[Data in this exercise Boundary: Start]

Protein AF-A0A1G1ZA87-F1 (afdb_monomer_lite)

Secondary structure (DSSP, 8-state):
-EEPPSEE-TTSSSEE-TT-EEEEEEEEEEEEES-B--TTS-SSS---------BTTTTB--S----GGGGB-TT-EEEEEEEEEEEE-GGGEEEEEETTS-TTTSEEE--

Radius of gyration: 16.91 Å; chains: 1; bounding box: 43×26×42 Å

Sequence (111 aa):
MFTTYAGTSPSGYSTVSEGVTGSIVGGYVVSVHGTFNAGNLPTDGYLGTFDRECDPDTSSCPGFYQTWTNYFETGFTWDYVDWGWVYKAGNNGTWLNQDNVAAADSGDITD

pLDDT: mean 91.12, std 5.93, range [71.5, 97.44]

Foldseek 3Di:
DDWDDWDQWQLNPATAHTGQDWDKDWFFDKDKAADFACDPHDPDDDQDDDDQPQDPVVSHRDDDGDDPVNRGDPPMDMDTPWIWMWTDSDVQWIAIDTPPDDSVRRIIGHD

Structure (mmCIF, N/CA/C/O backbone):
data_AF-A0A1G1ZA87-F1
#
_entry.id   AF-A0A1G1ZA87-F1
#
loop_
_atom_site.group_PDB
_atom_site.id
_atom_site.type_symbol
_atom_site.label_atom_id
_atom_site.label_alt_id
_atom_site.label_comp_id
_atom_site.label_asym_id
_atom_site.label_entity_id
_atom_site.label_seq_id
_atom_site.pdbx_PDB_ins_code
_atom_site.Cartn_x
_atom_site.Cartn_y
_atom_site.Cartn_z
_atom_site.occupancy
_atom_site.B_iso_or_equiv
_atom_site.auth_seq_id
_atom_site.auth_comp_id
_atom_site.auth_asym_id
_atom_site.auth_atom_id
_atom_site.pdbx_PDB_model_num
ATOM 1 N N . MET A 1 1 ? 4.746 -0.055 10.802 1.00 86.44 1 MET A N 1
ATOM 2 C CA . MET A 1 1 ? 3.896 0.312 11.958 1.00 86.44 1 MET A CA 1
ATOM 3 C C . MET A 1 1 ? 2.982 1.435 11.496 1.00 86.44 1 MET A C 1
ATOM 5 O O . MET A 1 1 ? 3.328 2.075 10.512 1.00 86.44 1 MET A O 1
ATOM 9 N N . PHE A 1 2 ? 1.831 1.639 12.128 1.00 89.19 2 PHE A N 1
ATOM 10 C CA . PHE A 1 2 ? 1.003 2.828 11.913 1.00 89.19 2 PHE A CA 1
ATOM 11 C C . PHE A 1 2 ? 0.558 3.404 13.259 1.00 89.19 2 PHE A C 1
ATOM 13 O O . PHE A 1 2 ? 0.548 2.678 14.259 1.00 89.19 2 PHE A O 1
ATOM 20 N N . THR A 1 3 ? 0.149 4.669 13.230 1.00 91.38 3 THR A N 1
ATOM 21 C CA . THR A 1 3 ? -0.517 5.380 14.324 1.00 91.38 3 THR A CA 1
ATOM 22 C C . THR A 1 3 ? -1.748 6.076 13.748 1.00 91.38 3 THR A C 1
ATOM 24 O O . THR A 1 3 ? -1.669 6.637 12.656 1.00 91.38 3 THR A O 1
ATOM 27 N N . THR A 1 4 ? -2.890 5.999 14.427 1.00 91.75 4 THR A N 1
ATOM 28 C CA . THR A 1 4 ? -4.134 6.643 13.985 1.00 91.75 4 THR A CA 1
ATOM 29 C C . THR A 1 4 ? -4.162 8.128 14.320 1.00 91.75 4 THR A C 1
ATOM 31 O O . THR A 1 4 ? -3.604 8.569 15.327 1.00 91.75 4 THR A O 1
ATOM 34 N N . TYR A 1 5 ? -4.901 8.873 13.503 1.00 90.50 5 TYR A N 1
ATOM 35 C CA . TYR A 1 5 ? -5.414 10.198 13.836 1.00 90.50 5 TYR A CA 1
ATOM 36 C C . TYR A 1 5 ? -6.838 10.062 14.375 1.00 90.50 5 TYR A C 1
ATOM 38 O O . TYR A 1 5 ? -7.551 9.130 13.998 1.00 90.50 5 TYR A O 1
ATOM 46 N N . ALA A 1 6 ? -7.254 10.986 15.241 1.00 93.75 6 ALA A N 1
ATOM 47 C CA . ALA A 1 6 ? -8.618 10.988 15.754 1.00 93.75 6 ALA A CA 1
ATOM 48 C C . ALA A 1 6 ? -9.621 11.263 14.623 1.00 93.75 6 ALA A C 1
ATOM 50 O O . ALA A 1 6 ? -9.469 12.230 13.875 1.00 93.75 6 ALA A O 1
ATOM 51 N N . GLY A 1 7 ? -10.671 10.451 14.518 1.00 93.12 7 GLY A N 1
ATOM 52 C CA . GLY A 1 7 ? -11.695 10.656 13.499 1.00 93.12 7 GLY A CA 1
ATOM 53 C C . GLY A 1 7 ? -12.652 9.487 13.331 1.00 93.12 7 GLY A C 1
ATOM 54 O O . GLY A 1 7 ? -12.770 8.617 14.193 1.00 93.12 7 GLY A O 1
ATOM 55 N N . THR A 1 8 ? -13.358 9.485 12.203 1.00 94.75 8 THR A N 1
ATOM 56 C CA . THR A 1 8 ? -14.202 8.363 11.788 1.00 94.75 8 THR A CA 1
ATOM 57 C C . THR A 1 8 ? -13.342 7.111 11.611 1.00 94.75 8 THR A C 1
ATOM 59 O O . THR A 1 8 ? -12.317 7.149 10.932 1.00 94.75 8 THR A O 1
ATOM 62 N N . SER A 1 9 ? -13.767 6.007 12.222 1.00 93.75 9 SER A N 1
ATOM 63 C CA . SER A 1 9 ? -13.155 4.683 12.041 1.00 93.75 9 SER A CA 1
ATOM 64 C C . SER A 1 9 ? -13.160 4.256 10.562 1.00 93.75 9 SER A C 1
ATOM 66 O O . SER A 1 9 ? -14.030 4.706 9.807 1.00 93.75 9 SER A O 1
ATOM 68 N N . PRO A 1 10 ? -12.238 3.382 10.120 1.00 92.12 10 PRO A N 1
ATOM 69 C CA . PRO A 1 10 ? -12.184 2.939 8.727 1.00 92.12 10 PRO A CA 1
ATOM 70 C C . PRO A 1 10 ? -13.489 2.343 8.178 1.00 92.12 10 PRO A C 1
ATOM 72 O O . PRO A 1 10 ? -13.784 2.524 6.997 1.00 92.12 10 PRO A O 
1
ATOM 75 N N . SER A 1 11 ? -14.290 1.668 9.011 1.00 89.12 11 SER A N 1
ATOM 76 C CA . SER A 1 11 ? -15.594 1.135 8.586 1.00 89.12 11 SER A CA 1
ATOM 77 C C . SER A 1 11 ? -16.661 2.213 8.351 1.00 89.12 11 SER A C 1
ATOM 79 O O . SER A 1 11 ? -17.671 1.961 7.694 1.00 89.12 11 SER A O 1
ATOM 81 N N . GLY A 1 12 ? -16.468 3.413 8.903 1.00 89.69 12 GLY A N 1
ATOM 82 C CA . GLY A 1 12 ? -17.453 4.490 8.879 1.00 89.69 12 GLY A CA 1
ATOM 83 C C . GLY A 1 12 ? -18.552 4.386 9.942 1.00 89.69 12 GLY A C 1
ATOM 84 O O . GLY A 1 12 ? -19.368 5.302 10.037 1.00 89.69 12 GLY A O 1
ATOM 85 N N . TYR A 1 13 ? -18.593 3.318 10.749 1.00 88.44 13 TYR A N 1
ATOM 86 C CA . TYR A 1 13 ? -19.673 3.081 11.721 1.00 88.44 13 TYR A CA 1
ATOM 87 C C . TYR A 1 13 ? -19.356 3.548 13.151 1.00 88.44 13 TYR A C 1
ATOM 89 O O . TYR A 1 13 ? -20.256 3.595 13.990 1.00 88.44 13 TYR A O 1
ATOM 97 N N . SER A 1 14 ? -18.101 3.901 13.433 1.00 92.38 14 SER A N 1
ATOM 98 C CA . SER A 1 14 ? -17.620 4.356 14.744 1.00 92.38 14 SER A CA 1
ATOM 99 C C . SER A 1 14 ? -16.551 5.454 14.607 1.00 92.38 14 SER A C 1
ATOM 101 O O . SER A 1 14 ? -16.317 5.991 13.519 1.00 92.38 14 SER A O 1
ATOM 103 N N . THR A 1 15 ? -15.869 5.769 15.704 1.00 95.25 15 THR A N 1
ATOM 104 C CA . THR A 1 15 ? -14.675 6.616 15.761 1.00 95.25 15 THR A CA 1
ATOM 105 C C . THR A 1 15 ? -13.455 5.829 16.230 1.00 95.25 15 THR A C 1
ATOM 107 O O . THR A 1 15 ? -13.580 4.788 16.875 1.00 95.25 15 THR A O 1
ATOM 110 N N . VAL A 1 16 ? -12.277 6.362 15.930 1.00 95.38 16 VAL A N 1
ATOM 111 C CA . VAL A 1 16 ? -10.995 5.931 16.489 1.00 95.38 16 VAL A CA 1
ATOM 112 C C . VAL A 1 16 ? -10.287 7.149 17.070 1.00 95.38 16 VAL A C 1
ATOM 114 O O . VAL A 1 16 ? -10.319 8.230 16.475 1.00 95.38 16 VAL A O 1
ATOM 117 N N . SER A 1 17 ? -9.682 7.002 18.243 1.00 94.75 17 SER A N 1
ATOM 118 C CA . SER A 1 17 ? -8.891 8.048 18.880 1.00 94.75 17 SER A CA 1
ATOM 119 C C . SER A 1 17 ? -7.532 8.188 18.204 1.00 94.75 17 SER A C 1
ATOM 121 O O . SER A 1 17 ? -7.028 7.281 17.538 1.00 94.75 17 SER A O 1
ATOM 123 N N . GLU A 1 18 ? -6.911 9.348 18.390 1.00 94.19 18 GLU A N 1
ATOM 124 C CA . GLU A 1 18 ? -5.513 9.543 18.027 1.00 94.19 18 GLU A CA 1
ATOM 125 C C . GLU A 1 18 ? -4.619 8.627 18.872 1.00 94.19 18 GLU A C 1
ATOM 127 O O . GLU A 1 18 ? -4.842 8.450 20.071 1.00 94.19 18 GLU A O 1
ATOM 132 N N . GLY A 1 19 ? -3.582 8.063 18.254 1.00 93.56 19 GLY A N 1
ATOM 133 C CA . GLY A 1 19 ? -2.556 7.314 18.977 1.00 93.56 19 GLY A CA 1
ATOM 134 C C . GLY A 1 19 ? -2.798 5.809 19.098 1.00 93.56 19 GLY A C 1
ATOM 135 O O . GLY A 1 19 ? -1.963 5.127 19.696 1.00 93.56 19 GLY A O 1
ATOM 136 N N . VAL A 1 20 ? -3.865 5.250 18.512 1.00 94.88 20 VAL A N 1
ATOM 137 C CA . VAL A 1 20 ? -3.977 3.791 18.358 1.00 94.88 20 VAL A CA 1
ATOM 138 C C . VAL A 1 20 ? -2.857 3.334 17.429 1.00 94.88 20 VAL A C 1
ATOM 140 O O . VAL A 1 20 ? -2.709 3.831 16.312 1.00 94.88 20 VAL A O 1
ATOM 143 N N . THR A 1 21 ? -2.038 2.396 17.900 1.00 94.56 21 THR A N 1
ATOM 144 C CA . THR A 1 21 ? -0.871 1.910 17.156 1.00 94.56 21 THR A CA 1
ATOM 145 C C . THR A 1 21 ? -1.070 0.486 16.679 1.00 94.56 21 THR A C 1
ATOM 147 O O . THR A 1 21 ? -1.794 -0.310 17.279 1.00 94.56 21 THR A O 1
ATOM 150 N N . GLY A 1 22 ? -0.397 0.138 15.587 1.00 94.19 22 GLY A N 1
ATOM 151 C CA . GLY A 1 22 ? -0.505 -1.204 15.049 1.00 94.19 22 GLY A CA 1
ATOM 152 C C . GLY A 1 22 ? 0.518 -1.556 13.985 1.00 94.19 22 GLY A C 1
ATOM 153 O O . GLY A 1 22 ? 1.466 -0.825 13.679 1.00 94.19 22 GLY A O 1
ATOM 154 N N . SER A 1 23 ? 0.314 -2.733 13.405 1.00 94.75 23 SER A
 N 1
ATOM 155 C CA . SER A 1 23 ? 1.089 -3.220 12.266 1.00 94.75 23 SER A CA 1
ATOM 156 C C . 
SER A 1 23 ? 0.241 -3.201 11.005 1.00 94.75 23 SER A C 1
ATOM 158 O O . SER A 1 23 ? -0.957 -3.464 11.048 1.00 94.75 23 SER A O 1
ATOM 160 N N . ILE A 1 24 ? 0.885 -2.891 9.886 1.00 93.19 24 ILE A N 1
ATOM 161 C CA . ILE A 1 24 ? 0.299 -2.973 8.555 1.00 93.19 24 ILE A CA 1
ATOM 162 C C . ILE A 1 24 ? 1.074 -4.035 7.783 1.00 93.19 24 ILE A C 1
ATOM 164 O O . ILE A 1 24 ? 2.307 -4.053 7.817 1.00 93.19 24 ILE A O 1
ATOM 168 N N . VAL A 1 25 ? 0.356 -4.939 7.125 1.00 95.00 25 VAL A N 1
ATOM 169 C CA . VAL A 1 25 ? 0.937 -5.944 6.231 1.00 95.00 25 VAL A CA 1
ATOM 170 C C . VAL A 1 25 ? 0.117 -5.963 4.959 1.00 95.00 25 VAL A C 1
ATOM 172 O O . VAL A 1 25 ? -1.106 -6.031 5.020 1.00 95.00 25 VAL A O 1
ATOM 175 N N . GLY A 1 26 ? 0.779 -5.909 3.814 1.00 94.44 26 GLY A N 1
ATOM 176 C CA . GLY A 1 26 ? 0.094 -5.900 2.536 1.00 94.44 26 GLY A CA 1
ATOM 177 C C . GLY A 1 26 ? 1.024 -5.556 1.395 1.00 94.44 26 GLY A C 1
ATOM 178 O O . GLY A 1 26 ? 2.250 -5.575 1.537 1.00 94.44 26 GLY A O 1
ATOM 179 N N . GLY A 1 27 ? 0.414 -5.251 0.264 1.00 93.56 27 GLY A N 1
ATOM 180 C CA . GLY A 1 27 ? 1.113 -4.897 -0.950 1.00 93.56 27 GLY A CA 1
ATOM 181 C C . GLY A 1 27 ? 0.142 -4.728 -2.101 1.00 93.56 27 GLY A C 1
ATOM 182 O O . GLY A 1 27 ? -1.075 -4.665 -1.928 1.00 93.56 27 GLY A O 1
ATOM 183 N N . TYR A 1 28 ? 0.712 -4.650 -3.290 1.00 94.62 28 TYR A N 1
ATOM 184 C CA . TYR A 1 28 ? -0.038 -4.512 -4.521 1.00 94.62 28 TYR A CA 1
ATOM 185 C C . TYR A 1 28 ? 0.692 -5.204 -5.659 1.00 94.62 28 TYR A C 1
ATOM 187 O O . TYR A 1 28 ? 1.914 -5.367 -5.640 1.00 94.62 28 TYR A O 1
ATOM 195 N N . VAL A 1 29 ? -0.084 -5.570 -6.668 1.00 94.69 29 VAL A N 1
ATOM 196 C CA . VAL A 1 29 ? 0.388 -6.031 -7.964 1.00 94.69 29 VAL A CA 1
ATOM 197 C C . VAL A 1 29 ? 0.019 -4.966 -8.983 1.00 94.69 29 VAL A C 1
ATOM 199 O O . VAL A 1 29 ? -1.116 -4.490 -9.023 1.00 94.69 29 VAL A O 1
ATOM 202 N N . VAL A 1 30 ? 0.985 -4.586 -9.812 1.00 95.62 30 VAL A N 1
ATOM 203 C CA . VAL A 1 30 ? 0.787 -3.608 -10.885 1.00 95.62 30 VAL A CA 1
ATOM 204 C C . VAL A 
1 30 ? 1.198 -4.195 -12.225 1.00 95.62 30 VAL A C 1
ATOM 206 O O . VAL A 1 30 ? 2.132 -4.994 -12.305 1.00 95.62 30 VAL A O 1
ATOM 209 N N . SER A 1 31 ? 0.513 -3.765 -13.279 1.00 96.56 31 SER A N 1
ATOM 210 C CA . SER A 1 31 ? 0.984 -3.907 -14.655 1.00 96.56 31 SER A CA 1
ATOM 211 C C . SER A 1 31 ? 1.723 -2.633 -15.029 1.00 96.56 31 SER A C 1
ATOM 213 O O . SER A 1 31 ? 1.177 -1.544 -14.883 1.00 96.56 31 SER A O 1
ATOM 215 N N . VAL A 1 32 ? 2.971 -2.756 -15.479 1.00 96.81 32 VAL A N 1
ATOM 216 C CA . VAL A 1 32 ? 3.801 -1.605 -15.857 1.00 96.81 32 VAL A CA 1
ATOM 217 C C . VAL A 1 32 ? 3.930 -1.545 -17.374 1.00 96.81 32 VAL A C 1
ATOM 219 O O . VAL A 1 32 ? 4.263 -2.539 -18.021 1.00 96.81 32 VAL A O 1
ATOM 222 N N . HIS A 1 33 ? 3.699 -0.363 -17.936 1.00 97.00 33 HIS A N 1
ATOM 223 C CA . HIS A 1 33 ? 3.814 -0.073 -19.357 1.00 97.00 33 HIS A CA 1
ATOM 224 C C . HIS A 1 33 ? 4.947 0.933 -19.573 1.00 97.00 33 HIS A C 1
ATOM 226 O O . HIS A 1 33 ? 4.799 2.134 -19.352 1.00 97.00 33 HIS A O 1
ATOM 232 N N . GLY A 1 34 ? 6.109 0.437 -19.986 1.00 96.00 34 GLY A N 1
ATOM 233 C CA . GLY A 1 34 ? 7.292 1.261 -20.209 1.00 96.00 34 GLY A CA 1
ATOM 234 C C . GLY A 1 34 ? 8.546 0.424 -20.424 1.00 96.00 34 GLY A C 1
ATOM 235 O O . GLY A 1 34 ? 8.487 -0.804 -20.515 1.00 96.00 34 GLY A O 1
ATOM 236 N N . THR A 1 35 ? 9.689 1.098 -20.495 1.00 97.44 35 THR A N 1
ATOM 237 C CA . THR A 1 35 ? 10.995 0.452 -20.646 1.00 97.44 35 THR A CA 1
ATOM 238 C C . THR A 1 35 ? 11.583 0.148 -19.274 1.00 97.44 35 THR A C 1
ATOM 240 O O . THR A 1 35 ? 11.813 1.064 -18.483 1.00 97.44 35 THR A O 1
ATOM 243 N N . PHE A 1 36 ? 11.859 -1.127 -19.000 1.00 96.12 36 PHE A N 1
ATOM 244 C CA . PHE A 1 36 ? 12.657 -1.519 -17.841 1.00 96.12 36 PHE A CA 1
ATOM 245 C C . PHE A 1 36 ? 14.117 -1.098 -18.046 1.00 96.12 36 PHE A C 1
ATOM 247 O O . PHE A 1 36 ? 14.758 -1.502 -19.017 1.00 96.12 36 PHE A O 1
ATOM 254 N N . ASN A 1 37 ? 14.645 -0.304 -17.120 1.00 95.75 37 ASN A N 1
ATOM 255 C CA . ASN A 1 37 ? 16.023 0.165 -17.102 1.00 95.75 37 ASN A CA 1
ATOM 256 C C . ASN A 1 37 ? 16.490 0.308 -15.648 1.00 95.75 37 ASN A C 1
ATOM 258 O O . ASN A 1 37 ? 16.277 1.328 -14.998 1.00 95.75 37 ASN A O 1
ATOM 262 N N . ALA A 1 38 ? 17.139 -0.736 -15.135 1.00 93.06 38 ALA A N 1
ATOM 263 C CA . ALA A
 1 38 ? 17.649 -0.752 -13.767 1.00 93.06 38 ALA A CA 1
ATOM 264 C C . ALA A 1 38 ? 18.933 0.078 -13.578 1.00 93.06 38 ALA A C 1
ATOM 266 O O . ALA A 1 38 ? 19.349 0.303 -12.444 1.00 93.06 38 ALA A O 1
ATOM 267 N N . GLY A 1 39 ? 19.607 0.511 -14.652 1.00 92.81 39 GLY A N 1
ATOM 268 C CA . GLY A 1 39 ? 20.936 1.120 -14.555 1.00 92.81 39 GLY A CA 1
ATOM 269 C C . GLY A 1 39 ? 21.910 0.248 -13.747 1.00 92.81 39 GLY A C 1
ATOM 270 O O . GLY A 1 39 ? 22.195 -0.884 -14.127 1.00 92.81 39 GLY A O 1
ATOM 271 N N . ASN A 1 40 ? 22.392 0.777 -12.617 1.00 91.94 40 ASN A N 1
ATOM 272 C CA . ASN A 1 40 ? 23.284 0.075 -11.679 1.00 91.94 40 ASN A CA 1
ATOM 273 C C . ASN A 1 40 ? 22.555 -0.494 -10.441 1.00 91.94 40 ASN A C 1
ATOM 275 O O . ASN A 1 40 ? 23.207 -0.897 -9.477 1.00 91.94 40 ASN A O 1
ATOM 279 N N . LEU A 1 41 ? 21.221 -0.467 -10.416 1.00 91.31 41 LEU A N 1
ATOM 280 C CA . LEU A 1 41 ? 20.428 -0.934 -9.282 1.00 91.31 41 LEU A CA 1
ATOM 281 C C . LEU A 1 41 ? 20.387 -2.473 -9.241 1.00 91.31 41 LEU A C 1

[Data in this exercise Boundary: End]

▶ [Work order]:
Set down, exactly as they stand above, the lines starting with the line with "ATOM 213 O O" and going on through the line with "ATOM 245 C C", and no others.

▶ [Your solution]:
ATOM 213 O O . SER A 1 31 ? 1.177 -1.544 -14.883 1.00 96.56 31 SER A O 1
ATOM 215 N N . VAL A 1 32 ? 2.971 -2.756 -15.479 1.00 96.81 32 VAL A N 1
ATOM 216 C CA . VAL A 1 32 ? 3.801 -1.605 -15.857 1.00 96.81 32 VAL A CA 1
ATOM 217 C C . VAL A 1 32 ? 3.930 -1.545 -17.374 1.00 96.81 32 VAL A C 1
ATOM 219 O O . VAL A 1 32 ? 4.263 -2.539 -18.021 1.00 96.81 32 VAL A O 1
ATOM 222 N N . HIS A 1 33 ? 3.699 -0.363 -17.936 1.00 97.00 33 HIS A N 1
ATOM 223 C CA . HIS A 1 33 ? 3.814 -0.073 -19.357 1.00 97.00 33 HIS A CA 1
ATOM 224 C C . HIS A 1 33 ? 4.947 0.933 -19.573 1.00 97.00 33 HIS A C 1
ATOM 226 O O . HIS A 1 33 ? 4.799 2.134 -19.352 1.00 97.00 33 HIS A O 1
ATOM 232 N N . GLY A 1 34 ? 6.109 0.437 -19.986 1.00 96.00 34 GLY A N 1
ATOM 233 C CA . GLY A 1 34 ? 7.292 1.261 -20.209 1.00 96.00 34 GLY A CA 1
ATOM 234 C C . GLY A 1 34 ? 8.546 0.424 -20.424 1.00 96.00 34 GLY A C 1
ATOM 235 O O . GLY A 1 34 ? 8.487 -0.804 -20.515 1.00 96.00 34 GLY A O 1
ATOM 236 N N . THR A 1 35 ? 9.689 1.098 -20.495 1.00 97.44 35 THR A N 1
ATOM 237 C CA . THR A 1 35 ? 10.995 0.452 -20.646 1.00 97.44 35 THR A CA 1
ATOM 238 C C . THR A 1 35 ? 11.583 0.148 -19.274 1.00 97.44 35 THR A C 1
ATOM 240 O O . THR A 1 35 ? 11.813 1.064 -18.483 1.00 97.44 35 THR A O 1
ATOM 243 N N . PHE A 1 36 ? 11.859 -1.127 -19.000 1.00 96.12 36 PHE A N 1
ATOM 244 C CA . PHE A 1 36 ? 12.657 -1.519 -17.841 1.00 96.12 36 PHE A CA 1
ATOM 245 C C . PHE A 1 36 ? 14.117 -1.098 -18.046 1.00 96.12 36 PHE A C 1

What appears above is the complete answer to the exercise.